You can read on the background and challenges here in Salman Niazi's PhD - http://kth.diva-portal.org/smash/get/diva2:1260852/FULLTEXT0.... This is not a new topic - WinFS (part of the failed Longhorn project) was the best known example, which tried to use SQL Server as the metadata store for a new windows FS. Performance killed them.

The reason why we managed to get better performance compared to all previous attempts it three-fold:

1. we used an in-memory high performance DB (NDB) and we did not de-normalize our schemas (no caching!)

2. with denormalized tables, we needed cross-partition transactions at high performance

3. we did a reasonable job at re-implementing HDFS' POSIX-like model using read-isolated transactions and row-level locking and new protocol for sub-tree operations.


Thank you for raising these relevant points. They led me down a fascinating rabbit hole on this topic of "database as file system". This is way over my head, but to pique others' curiosity, here's the abstract:

Recent improvements in both the performance and scalability of shared-nothing, transactional, in-memory NewSQL databases have reopened the research question of whether distributed metadata for hierarchical file systems can be managed using commodity databases.

In this paper, we introduce HopsFS, a next generation distribution of the Hadoop Distributed File System (HDFS) that replaces HDFS’ single node in-memory metadata service, with a distributed metadata service built on a NewSQL database.

By removing the metadata bottleneck, HopsFS enables an order of magnitude larger and higher throughput clusters compared to HDFS. Metadata capacity has been increased to at least 37 times HDFS’ capacity, and in experiments based on a workload trace from Spotify, we show that HopsFS supports 16 to 37 times the throughput of Apache HDFS. HopsFS also has lower latency for many concurrent clients, and no downtime during failover. Finally, as metadata is now stored in a commodity database, it can be safely extended and easily exported to external systems for online analysis and free-text search.


Have you publish the workload tracing from Spotify?

We are very interesting on the results you got, looking for a way to replicate that using our setup.


The workload isn't public, but if you follow the same ratio of FS operations (60+% getBlockLocations (file stat), etc), you will get similar results. You can even assume that operations follow that distribution uniformly, although there will be bursts of different op types - in the paper, we added microbenchmarks for each FS operation to show their load on the system. That distribution is in the paper and Salman's thesis.

> Performance killed them.

I've often wondered if there's a point at which something like WinFS would become practical simply through the perpetual advance of hardware. MS started working on the concept back in the early '90s (as part of Cairo: https://en.wikipedia.org/wiki/Cairo_(operating_system)), and eventually gave up on it in 2006, which was nearly 15 years ago now. Devices today have significantly more memory and compute power on tap than they did in 2006, and if you roll the comparison all the way back to 1991 we're on a completely different planet today. And there are entirely new types of hardware that could be leveraged now too, such GPUs, solid-state disks, etc.
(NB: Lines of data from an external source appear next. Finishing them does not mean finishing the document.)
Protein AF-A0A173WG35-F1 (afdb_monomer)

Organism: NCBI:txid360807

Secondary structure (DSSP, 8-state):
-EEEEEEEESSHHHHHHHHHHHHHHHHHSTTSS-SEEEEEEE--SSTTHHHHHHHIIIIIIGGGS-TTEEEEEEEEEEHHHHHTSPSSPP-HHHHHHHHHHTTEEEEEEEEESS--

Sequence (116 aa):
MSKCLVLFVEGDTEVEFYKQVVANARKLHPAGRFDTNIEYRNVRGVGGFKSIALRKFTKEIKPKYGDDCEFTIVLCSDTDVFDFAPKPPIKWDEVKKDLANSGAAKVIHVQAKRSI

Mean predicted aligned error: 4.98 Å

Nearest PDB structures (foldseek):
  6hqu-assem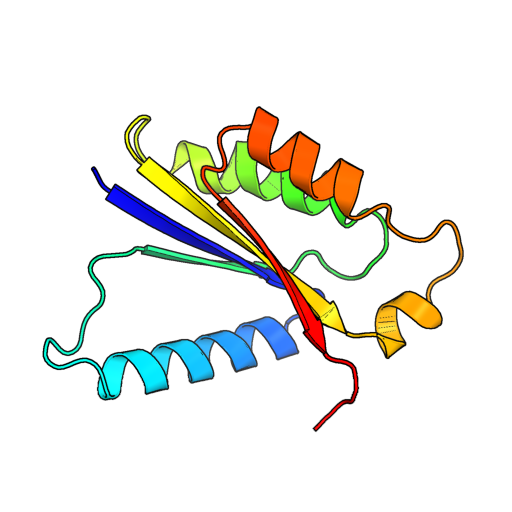bly3_C  TM=4.800E-01  e=4.729E-02  Pyrococcus furiosus DSM 3638
  4b3d-assembly1_A  TM=4.913E-01  e=1.336E-01  Pyrococcus furiosus
  6tuu-assembly3_C  TM=4.600E-01  e=2.397E-01  Pyrococcus furiosus DSM 3638
  4dug-assembly1_F  TM=4.202E-01  e=1.252E-01  Synechococcus elongatus PCC 794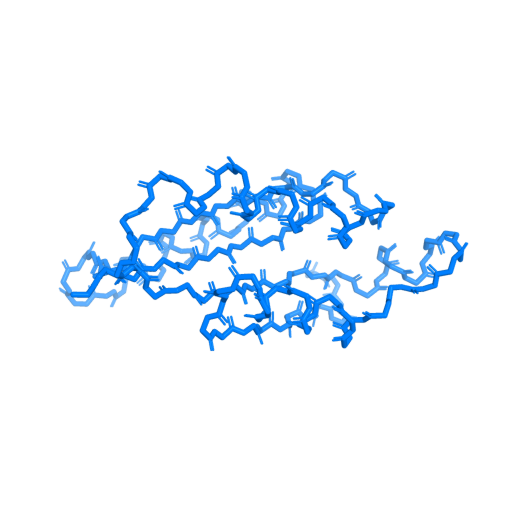2 = FACHB-805
  3k0e-assembly1_C  TM=3.854E-01  e=1.522E-01  Synechococcus elongatus PCC 7942 = FACHB-805

Radius of gyration: 14.48 Å; Cα contacts (8 Å, |Δi|>4): 158; chains: 1; bounding box: 33×32×38 Å

Structure (mmCIF, N/CA/C/O backbone):
data_AF-A0A173WG35-F1
#
_entry.id   AF-A0A173WG35-F1
#
loop_
_atom_site.group_PDB
_atom_site.id
_atom_site.type_symbol
_atom_site.label_atom_id
_atom_site.label_alt_id
_atom_site.label_comp_id
_atom_site.label_asym_id
_atom_site.label_entity_id
_atom_site.label_seq_id
_atom_site.pdbx_PDB_ins_code
_atom_site.Cartn_x
_atom_site.Cartn_y
_atom_site.Cartn_z
_atom_site.occupancy
_atom_site.B_iso_or_equiv
_atom_site.auth_seq_id
_atom_site.auth_comp_id
_atom_site.auth_asym_id
_atom_site.auth_atom_id
_atom_site.pdbx_PDB_model_num
ATOM 1 N N . MET A 1 1 ? -1.712 6.789 19.538 1.00 78.31 1 MET A N 1
ATOM 2 C CA . MET A 1 1 ? -0.947 6.393 18.341 1.00 78.31 1 MET A CA 1
ATOM 3 C C . MET A 1 1 ? -1.933 5.881 17.307 1.00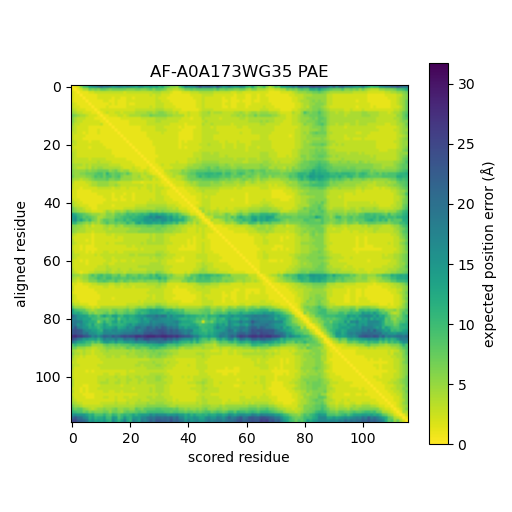 78.31 1 MET A C 1
ATOM 5 O O . MET A 1 1 ? -2.644 4.921 17.592 1.00 78.31 1 MET A O 1
ATOM 9 N N . SER A 1 2 ? -2.083 6.581 16.184 1.00 92.81 2 SER A N 1
ATOM 10 C CA . SER A 1 2 ? -2.934 6.114 15.084 1.00 92.81 2 SER A CA 1
ATOM 11 C C . SER A 1 2 ? -2.173 5.081 14.254 1.00 92.81 2 SER A C 1
ATOM 13 O O . SER A 1 2 ? -0.946 5.088 14.225 1.00 92.81 2 SER A O 1
ATOM 15 N N . LYS A 1 3 ? -2.894 4.174 13.595 1.00 96.56 3 LYS A N 1
ATOM 16 C CA . LYS A 1 3 ? -2.307 3.168 12.703 1.00 96.56 3 LYS A CA 1
ATOM 17 C C . LYS A 1 3 ? -2.852 3.357 11.298 1.00 96.56 3 LYS A C 1
ATOM 19 O O . LYS A 1 3 ? -4.038 3.668 11.127 1.00 96.56 3 LYS A O 1
ATOM 24 N N . CYS A 1 4 ? -2.011 3.136 10.298 1.00 97.62 4 CYS A N 1
ATOM 25 C CA . CYS A 1 4 ? -2.409 3.166 8.899 1.00 97.62 4 CYS A CA 1
ATOM 26 C C . CYS A 1 4 ? -1.765 2.011 8.128 1.00 97.62 4 CYS A C 1
ATOM 28 O O . CYS A 1 4 ? -0.542 1.877 8.073 1.00 97.62 4 CYS A O 1
ATOM 30 N N . LEU A 1 5 ? -2.608 1.179 7.524 1.00 97.94 5 LEU A N 1
ATOM 31 C CA . LEU A 1 5 ? -2.222 0.152 6.571 1.00 97.94 5 LEU A CA 1
ATOM 32 C C . LEU A 1 5 ? -2.309 0.732 5.157 1.00 97.94 5 LEU A C 1
ATOM 34 O O . LEU A 1 5 ? -3.374 1.171 4.728 1.00 97.94 5 LEU A O 1
ATOM 38 N N . VAL A 1 6 ? -1.209 0.703 4.414 1.00 98.00 6 VAL A N 1
ATOM 39 C CA . VAL A 1 6 ? -1.151 1.181 3.030 1.00 98.00 6 VAL A CA 1
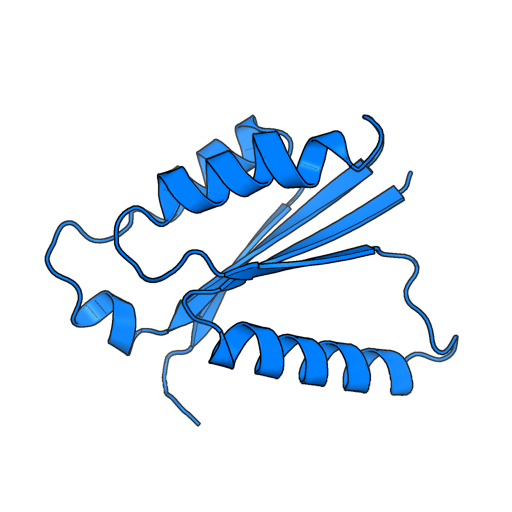ATOM 40 C C . VAL A 1 6 ? -0.945 -0.003 2.098 1.00 98.00 6 VAL A C 1
ATOM 42 O O . VAL A 1 6 ? 0.073 -0.680 2.188 1.00 98.00 6 VAL A O 1
ATOM 45 N N . LEU A 1 7 ? -1.882 -0.230 1.184 1.00 97.44 7 LEU A N 1
ATOM 46 C CA . LEU A 1 7 ? -1.812 -1.255 0.146 1.00 97.44 7 LEU A CA 1
ATOM 47 C C . LEU A 1 7 ? -1.400 -0.595 -1.172 1.00 97.44 7 LEU A C 1
ATOM 49 O O . LEU A 1 7 ? -2.187 0.146 -1.766 1.00 97.44 7 LEU A O 1
ATOM 53 N N . PHE A 1 8 ? -0.175 -0.856 -1.626 1.00 95.75 8 PHE A N 1
ATOM 54 C CA . PHE A 1 8 ? 0.259 -0.521 -2.980 1.00 95.75 8 PHE A CA 1
ATOM 55 C C . PHE A 1 8 ? 0.001 -1.703 -3.904 1.00 95.75 8 PHE A C 1
ATOM 57 O O . PHE A 1 8 ? 0.484 -2.801 -3.637 1.00 95.75 8 PHE A O 1
ATOM 64 N N . VAL A 1 9 ? -0.751 -1.461 -4.972 1.00 92.62 9 VAL A N 1
ATOM 65 C CA . VAL A 1 9 ? -1.174 -2.471 -5.952 1.00 92.62 9 VAL A CA 1
ATOM 66 C C . VAL A 1 9 ? -0.926 -1.961 -7.366 1.00 92.62 9 VAL A C 1
ATOM 68 O O . VAL A 1 9 ? -0.773 -0.755 -7.565 1.00 92.62 9 VAL A O 1
ATOM 71 N N . GLU A 1 10 ? -0.878 -2.852 -8.347 1.00 87.81 10 GLU A N 1
ATOM 72 C CA . GLU A 1 10 ? -0.459 -2.515 -9.711 1.00 87.81 10 GLU A CA 1
ATOM 73 C C . GLU A 1 10 ? -1.560 -1.914 -10.581 1.00 87.81 10 GLU A C 1
ATOM 75 O O . GLU A 1 10 ? -1.274 -1.006 -11.365 1.00 87.81 10 GLU A O 1
ATOM 80 N N . GLY A 1 11 ? -2.793 -2.401 -10.445 1.00 88.00 11 GLY A N 1
ATOM 81 C CA . GLY A 1 11 ? -3.940 -2.005 -11.248 1.00 88.00 11 GLY A CA 1
ATOM 82 C C . GLY A 1 11 ? -5.178 -1.691 -10.410 1.00 88.00 11 GLY A C 1
ATOM 83 O O . GLY A 1 11 ? -5.188 -1.763 -9.178 1.00 88.00 11 GLY A O 1
ATOM 84 N N . ASP A 1 12 ? -6.237 -1.257 -11.095 1.00 89.81 12 ASP A N 1
ATOM 85 C CA . ASP A 1 12 ? -7.505 -0.899 -10.449 1.00 89.81 12 ASP A CA 1
ATOM 86 C C . ASP A 1 12 ? -8.305 -2.142 -10.033 1.00 89.81 12 ASP A C 1
ATOM 88 O O . ASP A 1 12 ? -9.028 -2.105 -9.037 1.00 89.81 12 ASP A O 1
ATOM 92 N N . THR A 1 13 ? -8.124 -3.265 -10.732 1.00 90.06 13 THR A N 1
ATOM 93 C CA . THR A 1 13 ? -8.741 -4.549 -10.376 1.00 90.06 13 THR A CA 1
ATOM 94 C C . THR A 1 13 ? -8.296 -5.001 -8.987 1.00 90.06 13 THR A C 1
ATOM 96 O O . THR A 1 13 ? -9.132 -5.354 -8.152 1.00 90.06 13 THR A O 1
ATOM 99 N N . GLU A 1 14 ? -6.999 -4.910 -8.688 1.00 90.06 14 GLU A N 1
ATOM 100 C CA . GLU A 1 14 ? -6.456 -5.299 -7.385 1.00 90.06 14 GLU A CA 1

I have no idea if MS ever published their performance data, but if they did, it'd be interesting to use it to figure out what a theoretical machine that could run WinFS, as it was when MS gave up on it, fast enough to be useable would look like, and how close to that theoretical machine the machines of today are.


I guess when the next Windows would include a novel FS, people would not care. After decades of experimenting (does anybody remember the fears of users when it was introduced that Longhorn deprecates the traditional filesystem for query-based dynamic folders and thelike... In the end it remained only as another "addition", not a replacement), people expect a desktop filesystem to do what it always did.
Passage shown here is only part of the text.